◆ Task statement ◆
Search the entries for lines that contain the word "superfamily", and report each one found.

[Collected data]
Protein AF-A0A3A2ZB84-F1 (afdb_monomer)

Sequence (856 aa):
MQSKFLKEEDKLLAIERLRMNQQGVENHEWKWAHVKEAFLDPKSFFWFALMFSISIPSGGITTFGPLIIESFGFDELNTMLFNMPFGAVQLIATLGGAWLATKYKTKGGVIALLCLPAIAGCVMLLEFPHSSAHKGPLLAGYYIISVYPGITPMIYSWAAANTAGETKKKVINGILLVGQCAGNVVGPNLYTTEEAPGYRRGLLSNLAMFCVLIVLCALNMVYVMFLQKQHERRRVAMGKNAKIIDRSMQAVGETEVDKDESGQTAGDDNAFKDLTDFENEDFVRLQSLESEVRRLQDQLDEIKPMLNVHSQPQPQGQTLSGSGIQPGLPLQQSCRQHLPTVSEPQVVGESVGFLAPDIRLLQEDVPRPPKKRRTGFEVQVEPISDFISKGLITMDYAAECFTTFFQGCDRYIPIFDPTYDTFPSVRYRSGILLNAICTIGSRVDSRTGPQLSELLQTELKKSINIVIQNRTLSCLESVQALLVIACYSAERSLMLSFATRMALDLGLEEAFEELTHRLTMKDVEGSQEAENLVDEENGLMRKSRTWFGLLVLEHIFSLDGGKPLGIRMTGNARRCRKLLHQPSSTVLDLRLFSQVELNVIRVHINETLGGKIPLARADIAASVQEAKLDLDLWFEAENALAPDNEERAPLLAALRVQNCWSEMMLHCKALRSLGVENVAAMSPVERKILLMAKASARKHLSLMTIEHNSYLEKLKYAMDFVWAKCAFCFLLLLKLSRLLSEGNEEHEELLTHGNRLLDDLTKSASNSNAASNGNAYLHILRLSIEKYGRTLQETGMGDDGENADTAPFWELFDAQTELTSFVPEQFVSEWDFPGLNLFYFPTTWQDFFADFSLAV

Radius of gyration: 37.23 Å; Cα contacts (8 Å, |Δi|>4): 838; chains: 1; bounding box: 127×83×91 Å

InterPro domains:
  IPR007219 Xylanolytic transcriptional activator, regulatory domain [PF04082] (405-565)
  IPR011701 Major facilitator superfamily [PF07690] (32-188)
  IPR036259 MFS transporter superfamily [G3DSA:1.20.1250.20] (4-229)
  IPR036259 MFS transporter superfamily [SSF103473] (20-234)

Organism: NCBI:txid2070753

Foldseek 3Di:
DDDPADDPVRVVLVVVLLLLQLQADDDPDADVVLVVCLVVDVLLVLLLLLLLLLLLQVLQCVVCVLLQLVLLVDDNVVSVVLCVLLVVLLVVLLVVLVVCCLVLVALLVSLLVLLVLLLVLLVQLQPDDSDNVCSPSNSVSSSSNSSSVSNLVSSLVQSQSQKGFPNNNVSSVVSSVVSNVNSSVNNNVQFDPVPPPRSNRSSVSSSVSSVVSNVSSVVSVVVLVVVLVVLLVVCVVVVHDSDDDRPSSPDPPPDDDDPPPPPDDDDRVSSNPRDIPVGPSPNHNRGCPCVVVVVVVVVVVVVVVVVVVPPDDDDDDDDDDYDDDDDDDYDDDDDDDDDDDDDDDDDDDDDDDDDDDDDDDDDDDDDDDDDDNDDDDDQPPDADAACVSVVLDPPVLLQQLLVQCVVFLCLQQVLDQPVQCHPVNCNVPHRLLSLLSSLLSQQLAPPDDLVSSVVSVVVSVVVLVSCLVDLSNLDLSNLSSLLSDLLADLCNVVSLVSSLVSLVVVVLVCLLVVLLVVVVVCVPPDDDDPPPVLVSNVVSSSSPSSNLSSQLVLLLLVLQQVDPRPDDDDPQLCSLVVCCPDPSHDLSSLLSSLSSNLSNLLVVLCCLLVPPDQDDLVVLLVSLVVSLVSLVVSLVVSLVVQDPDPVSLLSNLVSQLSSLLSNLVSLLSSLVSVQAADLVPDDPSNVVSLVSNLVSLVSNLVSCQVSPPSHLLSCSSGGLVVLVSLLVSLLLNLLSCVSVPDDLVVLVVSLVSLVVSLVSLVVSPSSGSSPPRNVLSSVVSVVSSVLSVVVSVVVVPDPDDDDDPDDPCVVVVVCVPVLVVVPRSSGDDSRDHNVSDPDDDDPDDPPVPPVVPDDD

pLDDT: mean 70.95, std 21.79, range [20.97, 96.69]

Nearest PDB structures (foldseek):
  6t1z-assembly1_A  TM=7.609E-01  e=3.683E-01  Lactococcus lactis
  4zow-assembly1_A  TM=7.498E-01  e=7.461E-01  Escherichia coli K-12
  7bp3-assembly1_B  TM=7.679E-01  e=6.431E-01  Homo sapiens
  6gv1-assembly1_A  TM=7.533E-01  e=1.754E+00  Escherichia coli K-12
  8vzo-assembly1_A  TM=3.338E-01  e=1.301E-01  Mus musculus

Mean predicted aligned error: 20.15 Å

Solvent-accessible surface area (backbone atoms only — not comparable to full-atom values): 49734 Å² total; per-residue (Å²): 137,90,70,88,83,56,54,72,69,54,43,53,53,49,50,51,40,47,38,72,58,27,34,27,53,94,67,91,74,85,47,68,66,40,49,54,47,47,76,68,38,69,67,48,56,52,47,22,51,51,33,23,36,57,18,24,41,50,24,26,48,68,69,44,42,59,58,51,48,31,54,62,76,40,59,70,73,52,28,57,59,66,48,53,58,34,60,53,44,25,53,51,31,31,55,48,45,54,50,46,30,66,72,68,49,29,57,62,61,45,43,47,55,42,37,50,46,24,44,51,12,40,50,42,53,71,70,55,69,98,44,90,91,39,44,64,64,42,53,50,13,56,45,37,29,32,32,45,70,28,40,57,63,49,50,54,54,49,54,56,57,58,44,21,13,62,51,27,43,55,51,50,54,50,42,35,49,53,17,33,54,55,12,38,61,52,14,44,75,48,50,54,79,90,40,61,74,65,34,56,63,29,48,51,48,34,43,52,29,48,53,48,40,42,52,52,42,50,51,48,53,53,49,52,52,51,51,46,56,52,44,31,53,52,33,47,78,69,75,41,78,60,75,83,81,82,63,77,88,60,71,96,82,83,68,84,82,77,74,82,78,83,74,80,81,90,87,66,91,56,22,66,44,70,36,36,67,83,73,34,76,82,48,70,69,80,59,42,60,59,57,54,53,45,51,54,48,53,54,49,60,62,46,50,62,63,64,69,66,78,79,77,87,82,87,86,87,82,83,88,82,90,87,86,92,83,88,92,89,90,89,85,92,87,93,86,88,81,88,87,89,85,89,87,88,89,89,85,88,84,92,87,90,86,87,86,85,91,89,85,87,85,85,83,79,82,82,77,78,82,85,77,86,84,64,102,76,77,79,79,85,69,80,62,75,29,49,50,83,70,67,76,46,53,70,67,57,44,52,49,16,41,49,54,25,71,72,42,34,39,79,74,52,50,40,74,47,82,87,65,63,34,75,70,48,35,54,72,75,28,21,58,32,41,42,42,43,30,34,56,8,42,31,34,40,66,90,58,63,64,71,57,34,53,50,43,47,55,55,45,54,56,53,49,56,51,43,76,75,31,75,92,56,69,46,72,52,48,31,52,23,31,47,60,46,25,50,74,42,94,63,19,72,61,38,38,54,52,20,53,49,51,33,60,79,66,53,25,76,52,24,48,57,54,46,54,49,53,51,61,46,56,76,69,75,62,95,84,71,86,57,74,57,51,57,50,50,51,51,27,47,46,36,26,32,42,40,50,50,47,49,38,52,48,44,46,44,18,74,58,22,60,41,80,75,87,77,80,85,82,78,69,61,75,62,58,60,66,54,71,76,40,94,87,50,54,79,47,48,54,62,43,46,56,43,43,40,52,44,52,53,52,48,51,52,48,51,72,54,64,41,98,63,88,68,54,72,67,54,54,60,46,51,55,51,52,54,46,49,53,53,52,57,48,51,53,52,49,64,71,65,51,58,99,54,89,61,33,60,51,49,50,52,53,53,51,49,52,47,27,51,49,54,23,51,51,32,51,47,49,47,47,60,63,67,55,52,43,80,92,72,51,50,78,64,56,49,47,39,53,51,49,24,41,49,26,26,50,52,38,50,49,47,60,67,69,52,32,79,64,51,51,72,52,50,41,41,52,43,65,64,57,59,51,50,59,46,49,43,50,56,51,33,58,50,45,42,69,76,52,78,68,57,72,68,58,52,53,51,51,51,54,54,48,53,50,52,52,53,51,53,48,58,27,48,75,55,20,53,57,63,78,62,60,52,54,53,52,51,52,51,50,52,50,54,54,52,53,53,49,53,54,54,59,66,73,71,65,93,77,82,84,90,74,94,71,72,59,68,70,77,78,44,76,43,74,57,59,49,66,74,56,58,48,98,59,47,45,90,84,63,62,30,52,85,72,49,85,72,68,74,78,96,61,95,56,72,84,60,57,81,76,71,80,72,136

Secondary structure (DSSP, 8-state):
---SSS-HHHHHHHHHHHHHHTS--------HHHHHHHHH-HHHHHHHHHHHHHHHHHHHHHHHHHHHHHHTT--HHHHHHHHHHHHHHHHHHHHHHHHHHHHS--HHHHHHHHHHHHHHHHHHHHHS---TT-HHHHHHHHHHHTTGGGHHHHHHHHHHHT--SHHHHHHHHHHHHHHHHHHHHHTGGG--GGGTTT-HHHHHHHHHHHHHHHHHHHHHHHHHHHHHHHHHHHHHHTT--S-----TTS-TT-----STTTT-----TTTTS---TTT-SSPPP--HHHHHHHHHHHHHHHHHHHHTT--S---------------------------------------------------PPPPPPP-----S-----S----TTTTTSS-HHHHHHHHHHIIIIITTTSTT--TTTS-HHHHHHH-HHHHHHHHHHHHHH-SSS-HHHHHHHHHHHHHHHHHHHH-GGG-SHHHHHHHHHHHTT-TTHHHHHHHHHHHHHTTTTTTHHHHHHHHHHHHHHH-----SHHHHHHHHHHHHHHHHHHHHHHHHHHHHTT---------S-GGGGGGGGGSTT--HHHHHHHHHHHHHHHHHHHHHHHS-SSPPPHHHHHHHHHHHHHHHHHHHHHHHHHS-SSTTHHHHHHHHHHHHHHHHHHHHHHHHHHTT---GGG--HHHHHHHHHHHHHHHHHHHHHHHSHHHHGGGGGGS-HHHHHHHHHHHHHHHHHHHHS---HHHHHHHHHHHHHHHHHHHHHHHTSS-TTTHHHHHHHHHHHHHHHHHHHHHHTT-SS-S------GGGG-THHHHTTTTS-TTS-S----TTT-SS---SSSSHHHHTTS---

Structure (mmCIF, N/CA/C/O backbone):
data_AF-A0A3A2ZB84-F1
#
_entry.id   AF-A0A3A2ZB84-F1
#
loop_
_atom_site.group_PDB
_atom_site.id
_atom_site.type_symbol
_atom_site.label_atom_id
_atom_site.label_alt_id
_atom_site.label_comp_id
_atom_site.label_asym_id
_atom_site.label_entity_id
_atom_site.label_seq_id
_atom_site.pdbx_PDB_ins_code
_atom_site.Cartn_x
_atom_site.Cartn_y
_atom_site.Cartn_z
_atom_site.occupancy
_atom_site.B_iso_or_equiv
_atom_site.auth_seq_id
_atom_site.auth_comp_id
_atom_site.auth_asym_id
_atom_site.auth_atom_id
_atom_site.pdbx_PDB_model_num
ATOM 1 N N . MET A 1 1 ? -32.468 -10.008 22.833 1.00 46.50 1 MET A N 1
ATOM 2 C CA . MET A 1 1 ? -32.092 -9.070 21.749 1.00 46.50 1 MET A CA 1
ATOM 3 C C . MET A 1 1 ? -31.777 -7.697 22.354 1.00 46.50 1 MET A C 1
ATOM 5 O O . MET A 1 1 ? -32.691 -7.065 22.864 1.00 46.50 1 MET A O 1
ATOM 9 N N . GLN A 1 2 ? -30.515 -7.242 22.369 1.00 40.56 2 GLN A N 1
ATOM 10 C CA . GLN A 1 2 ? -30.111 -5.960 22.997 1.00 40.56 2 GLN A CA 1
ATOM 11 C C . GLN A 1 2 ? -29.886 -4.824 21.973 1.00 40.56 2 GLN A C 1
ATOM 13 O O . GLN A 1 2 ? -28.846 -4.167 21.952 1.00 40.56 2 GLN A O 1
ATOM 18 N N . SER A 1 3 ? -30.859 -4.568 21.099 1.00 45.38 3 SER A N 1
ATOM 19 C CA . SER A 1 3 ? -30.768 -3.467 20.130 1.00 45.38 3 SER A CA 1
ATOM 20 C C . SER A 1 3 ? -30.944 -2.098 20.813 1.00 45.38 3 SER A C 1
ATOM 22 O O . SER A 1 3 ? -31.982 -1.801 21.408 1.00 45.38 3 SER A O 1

◆ Expected answer ◆
  IPR011701 Major facilitator superfamily [PF07690] (32-188)
  IPR036259 MFS transporter superfamily [G3DSA:1.20.1250.20] (4-229)
  IPR036259 MFS transporter superfamily [SSF103473] (20-234)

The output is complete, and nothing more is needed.